[Stored items]
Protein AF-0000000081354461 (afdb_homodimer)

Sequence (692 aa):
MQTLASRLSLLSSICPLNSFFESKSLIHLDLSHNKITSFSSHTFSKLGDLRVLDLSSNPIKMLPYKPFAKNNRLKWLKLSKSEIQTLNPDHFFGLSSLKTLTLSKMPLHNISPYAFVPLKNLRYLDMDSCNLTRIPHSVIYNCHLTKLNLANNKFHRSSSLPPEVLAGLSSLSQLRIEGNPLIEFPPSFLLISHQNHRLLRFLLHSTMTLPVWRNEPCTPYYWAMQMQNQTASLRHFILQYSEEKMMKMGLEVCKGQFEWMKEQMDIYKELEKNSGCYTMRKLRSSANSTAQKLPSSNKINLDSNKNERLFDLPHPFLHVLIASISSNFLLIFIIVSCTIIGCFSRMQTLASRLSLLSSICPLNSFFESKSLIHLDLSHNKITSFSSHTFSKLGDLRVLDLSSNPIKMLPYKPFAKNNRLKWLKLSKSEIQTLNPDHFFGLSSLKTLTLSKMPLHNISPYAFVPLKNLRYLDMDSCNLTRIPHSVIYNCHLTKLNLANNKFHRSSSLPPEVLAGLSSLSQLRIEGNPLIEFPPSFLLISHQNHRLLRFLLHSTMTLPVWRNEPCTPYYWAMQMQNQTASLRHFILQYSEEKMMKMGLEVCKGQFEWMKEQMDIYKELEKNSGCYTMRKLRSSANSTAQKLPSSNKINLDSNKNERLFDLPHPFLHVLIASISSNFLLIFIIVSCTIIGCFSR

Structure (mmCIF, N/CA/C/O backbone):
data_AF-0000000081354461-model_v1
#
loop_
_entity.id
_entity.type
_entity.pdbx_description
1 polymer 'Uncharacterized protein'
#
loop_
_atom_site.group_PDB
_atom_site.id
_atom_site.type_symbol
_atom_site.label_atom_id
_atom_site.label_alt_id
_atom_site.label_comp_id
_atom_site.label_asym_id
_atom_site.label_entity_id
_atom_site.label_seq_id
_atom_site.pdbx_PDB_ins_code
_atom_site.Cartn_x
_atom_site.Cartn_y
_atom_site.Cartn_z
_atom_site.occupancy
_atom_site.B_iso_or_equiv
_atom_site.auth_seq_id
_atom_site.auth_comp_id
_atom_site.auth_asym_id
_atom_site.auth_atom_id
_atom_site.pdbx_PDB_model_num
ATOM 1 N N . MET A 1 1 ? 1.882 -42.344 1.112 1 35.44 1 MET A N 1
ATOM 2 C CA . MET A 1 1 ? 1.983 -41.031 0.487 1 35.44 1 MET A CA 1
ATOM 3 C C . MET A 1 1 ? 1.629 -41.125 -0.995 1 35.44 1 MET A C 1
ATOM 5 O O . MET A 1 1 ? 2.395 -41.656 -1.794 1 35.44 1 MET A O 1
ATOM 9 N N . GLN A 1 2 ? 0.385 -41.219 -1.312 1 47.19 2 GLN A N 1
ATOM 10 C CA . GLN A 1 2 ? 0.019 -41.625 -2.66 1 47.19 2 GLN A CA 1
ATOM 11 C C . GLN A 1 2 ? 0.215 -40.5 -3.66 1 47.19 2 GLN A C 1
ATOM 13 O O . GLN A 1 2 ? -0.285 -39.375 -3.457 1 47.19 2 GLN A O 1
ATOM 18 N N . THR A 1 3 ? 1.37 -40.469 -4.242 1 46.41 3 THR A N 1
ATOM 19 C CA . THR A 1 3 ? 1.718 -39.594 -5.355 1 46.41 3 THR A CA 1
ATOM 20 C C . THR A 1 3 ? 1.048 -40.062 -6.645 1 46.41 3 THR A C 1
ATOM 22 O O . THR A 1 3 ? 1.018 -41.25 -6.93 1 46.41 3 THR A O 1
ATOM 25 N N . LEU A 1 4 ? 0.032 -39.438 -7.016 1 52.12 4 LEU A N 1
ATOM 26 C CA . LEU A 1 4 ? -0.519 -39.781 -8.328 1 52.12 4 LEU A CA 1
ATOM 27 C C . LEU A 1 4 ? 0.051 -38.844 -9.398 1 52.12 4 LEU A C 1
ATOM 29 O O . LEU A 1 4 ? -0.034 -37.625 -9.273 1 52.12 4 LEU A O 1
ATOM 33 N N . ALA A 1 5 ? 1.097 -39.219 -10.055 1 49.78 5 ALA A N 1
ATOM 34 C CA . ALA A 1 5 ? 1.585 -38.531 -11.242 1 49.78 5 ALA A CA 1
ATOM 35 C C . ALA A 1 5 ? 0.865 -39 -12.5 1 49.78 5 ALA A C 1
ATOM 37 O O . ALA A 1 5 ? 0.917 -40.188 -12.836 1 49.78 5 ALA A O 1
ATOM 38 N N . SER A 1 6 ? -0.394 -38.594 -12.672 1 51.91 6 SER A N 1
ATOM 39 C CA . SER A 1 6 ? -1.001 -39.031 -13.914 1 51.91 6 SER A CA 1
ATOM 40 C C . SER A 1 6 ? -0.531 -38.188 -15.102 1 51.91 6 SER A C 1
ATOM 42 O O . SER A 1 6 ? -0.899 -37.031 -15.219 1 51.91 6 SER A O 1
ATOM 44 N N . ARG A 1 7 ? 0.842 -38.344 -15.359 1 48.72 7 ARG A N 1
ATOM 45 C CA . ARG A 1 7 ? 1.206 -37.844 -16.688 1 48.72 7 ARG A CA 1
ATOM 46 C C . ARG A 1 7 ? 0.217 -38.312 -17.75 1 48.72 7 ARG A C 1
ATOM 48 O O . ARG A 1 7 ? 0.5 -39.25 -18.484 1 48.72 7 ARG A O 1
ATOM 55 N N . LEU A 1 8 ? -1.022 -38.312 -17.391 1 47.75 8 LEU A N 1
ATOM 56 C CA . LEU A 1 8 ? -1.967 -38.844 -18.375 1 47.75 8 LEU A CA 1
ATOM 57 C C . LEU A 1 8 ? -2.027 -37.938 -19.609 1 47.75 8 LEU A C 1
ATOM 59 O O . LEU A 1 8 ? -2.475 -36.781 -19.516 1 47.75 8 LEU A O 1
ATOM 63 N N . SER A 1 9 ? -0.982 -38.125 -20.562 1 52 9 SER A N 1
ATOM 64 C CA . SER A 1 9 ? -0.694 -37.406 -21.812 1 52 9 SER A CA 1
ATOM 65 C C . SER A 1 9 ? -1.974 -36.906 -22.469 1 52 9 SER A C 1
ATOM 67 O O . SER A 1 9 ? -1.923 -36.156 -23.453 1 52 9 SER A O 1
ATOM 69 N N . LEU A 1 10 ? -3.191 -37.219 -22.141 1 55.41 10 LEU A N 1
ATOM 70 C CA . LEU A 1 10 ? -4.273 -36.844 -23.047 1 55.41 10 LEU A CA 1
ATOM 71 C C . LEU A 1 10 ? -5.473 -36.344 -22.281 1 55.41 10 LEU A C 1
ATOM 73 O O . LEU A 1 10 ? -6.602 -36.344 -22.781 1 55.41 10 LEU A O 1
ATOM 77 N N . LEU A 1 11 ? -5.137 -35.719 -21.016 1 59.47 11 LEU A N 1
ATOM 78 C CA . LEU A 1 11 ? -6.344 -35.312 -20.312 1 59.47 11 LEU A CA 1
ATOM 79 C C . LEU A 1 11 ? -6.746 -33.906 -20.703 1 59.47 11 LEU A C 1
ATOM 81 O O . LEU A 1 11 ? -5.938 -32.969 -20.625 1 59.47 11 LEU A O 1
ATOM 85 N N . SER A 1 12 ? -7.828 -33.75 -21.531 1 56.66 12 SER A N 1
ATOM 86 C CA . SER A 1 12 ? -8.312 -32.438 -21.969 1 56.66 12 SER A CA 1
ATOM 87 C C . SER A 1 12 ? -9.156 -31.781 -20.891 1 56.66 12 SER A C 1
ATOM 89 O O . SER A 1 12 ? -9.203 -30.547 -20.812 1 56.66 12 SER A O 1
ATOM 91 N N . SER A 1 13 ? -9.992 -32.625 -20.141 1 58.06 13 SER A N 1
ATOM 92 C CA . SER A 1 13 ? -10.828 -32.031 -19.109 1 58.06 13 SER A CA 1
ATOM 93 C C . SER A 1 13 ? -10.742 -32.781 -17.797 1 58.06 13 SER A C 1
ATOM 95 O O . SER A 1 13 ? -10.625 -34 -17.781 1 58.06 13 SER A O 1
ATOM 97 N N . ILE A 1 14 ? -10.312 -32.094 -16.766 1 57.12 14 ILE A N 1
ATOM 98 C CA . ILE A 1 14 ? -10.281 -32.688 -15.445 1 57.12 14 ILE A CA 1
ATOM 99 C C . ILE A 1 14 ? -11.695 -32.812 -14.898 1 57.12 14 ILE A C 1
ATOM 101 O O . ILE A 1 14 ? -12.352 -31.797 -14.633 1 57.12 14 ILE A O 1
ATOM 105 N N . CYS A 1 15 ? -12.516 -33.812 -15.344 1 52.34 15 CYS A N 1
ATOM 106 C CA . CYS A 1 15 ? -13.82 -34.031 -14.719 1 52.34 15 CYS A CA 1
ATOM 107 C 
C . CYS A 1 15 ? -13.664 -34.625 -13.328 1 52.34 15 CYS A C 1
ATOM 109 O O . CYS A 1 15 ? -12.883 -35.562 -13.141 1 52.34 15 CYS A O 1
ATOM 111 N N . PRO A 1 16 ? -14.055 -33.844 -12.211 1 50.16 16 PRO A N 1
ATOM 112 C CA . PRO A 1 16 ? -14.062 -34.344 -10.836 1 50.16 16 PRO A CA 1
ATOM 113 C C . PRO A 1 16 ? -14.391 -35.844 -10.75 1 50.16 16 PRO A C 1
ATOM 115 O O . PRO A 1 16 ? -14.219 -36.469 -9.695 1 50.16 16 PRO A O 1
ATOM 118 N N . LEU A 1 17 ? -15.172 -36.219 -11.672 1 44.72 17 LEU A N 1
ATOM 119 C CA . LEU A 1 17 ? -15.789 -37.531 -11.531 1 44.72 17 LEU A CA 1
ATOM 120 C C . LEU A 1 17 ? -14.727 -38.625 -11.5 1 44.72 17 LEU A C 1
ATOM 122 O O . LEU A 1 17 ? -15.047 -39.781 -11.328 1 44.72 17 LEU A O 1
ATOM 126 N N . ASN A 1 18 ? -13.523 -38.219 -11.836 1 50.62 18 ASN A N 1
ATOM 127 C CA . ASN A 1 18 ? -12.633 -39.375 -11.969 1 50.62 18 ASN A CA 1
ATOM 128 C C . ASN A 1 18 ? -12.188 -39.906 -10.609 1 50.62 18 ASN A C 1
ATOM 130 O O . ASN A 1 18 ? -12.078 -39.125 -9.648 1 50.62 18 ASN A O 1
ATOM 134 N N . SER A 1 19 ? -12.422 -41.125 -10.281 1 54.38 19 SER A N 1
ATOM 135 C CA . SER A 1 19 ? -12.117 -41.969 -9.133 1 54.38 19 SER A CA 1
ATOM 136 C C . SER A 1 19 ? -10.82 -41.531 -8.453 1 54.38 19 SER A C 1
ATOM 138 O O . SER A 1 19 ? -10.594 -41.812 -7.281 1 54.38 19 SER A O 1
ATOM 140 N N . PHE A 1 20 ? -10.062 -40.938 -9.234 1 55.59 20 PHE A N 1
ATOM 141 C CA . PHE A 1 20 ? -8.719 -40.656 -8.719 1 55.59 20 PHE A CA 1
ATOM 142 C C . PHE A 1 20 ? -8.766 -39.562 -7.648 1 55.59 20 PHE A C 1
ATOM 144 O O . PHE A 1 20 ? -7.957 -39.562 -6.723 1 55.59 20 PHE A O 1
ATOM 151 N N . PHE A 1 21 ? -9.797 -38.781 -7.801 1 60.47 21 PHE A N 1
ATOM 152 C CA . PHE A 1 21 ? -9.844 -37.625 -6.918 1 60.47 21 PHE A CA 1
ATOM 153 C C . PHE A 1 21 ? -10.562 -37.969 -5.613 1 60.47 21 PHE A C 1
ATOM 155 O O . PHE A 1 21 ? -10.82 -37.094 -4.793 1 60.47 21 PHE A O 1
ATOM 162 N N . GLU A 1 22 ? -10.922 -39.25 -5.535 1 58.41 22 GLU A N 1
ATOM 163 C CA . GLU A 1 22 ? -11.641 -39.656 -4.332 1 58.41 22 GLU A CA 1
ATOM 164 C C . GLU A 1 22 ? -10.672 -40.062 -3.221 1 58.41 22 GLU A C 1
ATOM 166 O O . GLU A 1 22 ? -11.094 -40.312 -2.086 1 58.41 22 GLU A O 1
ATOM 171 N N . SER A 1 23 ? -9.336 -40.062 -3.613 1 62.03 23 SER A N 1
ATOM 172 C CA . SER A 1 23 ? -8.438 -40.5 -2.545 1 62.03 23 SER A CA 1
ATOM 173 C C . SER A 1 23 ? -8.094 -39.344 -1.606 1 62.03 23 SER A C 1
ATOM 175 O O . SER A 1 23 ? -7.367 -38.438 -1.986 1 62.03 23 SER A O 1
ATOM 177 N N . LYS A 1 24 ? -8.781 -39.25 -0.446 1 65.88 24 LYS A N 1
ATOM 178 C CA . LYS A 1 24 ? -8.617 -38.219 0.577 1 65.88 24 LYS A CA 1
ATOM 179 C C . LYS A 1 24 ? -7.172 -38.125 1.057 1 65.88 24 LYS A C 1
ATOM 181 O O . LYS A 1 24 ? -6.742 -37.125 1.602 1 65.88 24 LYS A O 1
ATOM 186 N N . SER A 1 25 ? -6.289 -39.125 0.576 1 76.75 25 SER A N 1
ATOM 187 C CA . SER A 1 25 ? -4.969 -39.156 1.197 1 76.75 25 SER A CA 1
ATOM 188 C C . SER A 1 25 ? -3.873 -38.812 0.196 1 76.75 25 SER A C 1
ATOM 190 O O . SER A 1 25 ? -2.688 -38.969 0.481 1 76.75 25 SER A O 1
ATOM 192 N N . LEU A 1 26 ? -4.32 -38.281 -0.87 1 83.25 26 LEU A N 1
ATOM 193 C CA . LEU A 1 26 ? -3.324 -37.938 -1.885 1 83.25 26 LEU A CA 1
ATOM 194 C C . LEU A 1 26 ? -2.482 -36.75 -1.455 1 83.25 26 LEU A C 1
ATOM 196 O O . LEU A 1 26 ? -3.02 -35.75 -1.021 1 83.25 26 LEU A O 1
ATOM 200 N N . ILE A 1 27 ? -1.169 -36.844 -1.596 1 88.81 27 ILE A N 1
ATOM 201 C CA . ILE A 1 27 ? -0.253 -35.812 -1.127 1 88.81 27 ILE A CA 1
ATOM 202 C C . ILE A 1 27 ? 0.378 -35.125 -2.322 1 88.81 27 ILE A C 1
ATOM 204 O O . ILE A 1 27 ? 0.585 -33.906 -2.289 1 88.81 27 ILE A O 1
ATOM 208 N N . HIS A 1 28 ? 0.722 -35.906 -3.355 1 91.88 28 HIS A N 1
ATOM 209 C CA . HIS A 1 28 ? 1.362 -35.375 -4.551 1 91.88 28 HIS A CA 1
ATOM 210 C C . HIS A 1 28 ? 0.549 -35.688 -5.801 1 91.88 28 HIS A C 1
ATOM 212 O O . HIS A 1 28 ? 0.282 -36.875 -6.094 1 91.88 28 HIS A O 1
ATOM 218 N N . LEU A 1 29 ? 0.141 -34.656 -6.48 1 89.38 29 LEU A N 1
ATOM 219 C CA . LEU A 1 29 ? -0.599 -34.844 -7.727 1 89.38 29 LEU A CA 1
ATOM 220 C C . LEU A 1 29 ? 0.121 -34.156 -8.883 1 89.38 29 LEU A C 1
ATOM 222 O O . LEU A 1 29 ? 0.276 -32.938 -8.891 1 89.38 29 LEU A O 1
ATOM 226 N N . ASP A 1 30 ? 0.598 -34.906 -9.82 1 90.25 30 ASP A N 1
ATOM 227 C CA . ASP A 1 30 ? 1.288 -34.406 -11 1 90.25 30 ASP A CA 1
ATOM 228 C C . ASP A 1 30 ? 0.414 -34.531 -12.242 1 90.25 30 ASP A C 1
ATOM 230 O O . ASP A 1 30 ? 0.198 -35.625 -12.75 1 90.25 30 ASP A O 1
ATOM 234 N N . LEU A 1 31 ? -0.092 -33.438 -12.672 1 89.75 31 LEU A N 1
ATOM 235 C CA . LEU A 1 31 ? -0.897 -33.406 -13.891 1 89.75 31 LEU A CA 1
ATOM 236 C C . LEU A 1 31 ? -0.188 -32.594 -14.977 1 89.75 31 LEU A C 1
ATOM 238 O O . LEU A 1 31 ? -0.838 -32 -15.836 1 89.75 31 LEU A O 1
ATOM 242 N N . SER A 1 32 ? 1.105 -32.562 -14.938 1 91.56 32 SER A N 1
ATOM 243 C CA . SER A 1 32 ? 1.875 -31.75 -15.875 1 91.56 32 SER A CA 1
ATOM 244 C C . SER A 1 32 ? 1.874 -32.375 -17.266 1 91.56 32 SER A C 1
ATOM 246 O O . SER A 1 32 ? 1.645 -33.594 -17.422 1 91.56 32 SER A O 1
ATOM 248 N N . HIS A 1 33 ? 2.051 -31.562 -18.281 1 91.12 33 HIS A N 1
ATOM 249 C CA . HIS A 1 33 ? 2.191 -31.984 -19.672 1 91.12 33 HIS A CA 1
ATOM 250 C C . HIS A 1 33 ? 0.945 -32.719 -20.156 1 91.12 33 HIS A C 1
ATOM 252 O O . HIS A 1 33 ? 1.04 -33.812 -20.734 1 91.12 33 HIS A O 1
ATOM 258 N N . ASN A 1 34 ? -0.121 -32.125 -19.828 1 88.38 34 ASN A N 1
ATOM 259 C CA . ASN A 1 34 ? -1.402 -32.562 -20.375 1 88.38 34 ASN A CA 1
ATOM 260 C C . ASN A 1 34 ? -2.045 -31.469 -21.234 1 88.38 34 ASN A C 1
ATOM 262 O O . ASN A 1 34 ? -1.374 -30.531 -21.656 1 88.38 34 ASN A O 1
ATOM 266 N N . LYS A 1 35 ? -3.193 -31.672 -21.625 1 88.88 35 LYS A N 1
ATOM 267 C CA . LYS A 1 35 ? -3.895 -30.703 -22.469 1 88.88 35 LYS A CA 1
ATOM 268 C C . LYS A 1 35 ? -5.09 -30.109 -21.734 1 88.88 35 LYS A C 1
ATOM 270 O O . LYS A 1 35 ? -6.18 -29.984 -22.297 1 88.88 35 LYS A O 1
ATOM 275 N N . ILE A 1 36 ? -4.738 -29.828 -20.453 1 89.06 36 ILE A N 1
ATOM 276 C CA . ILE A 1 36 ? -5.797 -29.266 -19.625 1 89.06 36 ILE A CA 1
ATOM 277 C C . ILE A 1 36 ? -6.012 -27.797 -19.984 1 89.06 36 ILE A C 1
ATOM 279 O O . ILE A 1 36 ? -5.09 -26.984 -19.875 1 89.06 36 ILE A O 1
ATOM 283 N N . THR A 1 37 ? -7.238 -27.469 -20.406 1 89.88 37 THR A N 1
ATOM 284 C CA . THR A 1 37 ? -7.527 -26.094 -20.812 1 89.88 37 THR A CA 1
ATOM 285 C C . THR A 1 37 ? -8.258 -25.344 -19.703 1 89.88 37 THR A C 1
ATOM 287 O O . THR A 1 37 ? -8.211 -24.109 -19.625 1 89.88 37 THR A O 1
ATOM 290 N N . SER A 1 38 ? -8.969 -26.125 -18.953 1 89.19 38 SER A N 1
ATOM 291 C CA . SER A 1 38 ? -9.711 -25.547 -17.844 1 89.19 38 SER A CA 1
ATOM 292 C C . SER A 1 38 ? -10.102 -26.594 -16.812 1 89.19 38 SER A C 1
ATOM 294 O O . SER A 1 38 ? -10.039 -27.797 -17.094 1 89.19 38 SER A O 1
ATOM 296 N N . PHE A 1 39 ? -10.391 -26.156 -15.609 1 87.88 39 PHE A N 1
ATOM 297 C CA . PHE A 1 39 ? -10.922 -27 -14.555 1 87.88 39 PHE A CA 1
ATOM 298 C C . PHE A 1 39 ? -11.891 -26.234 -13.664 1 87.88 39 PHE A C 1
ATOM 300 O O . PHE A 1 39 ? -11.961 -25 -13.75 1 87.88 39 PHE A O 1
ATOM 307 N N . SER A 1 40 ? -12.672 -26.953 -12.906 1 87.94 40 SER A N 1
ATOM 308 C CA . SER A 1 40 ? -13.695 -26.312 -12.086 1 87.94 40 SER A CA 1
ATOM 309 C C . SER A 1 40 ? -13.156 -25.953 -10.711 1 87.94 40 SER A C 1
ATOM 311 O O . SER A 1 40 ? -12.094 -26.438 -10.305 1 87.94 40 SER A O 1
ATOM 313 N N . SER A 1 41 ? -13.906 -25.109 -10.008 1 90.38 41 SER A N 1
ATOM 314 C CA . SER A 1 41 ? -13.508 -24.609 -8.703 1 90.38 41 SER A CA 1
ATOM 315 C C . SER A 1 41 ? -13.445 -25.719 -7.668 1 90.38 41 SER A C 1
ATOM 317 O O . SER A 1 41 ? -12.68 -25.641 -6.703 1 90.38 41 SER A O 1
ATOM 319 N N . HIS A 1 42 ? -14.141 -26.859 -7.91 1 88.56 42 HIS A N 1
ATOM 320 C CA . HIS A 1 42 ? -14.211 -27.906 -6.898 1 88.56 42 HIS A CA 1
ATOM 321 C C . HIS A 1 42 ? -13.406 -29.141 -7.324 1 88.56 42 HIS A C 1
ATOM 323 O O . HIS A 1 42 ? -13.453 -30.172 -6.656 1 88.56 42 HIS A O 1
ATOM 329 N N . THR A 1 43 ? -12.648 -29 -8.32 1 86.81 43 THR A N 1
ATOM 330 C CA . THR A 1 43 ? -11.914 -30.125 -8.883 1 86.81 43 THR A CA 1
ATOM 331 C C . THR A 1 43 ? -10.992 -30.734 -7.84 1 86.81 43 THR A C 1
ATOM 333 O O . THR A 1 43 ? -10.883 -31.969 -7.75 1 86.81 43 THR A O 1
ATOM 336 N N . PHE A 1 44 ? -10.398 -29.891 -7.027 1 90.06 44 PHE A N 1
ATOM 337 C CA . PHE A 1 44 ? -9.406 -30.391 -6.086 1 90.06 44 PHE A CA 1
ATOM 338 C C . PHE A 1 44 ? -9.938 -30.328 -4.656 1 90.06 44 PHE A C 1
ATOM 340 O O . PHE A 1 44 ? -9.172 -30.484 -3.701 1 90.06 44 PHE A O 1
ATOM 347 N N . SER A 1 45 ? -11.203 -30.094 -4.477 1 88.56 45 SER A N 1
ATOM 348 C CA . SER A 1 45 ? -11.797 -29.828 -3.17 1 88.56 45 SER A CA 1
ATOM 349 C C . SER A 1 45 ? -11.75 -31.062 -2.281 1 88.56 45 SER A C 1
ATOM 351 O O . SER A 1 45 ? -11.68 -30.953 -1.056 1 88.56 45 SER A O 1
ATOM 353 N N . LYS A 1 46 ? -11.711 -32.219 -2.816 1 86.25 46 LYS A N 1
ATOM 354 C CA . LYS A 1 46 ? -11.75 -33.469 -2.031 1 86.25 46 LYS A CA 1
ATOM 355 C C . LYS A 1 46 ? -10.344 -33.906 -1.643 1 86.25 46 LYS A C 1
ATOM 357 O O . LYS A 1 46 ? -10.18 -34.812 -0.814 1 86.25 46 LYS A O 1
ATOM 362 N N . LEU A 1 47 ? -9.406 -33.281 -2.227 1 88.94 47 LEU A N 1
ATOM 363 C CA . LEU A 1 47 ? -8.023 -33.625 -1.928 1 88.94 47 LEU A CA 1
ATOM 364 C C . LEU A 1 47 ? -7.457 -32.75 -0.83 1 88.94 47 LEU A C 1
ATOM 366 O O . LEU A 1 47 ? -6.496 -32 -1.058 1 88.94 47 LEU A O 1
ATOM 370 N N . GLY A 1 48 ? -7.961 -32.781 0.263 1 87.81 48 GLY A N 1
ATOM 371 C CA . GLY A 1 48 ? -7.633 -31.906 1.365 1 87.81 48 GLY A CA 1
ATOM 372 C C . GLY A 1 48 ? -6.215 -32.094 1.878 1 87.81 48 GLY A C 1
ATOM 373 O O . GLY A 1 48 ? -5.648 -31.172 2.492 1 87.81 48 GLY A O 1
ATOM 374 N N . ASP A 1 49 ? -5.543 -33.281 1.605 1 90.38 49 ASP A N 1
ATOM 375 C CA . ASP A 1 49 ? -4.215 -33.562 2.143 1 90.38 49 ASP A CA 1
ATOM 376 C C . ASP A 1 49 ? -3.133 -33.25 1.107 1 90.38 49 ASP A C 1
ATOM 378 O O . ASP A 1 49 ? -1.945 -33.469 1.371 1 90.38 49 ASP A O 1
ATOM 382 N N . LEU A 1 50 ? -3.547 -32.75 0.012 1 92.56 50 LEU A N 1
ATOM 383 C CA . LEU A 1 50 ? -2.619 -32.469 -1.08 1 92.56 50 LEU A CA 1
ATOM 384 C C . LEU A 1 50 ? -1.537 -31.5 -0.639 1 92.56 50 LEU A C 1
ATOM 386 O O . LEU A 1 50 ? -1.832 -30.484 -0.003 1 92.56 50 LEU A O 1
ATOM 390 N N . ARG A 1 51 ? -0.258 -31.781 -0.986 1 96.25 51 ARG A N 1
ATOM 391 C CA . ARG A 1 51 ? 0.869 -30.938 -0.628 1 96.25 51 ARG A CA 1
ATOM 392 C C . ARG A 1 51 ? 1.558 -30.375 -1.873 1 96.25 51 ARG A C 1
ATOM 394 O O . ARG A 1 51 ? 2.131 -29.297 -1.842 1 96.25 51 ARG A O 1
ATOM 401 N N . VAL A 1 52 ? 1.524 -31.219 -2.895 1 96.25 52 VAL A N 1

**About this exercise:** All lines above from the one holding "ATOM 201 C CA" to the one holding "ATOM 234 N N", inclusive, are to be copied exactly; no other line is wanted.

**Task solution:**
ATOM 201 C CA . ILE A 1 27 ? -0.253 -35.812 -1.127 1 88.81 27 ILE A CA 1
ATOM 202 C C . ILE A 1 27 ? 0.378 -35.125 -2.322 1 88.81 27 ILE A C 1
ATOM 204 O O . ILE A 1 27 ? 0.585 -33.906 -2.289 1 88.81 27 ILE A O 1
ATOM 208 N N . HIS A 1 28 ? 0.722 -35.906 -3.355 1 91.88 28 HIS A N 1
ATOM 209 C CA . HIS A 1 28 ? 1.362 -35.375 -4.551 1 91.88 28 HIS A CA 1
ATOM 210 C C . HIS A 1 28 ? 0.549 -35.688 -5.801 1 91.88 28 HIS A C 1
ATOM 212 O O . HIS A 1 28 ? 0.282 -36.875 -6.094 1 91.88 28 HIS A O 1
ATOM 218 N N . LEU A 1 29 ? 0.141 -34.656 -6.48 1 89.38 29 LEU A N 1
ATOM 219 C CA . LEU A 1 29 ? -0.599 -34.844 -7.727 1 89.38 29 LEU A CA 1
ATOM 220 C C . LEU A 1 29 ? 0.121 -34.156 -8.883 1 89.38 29 LEU A C 1
ATOM 222 O O . LEU A 1 29 ? 0.276 -32.938 -8.891 1 89.38 29 LEU A O 1
ATOM 226 N N . ASP A 1 30 ? 0.598 -34.906 -9.82 1 90.25 30 ASP A N 1
ATOM 227 C CA . ASP A 1 30 ? 1.288 -34.406 -11 1 90.25 30 ASP A CA 1
ATOM 228 C C . ASP A 1 30 ? 0.414 -34.531 -12.242 1 90.25 30 ASP A C 1
ATOM 230 O O . ASP A 1 30 ? 0.198 -35.625 -12.75 1 90.25 30 ASP A O 1
ATOM 234 N N . LEU A 1 31 ? -0.092 -33.438 -12.672 1 89.75 31 LEU A N 1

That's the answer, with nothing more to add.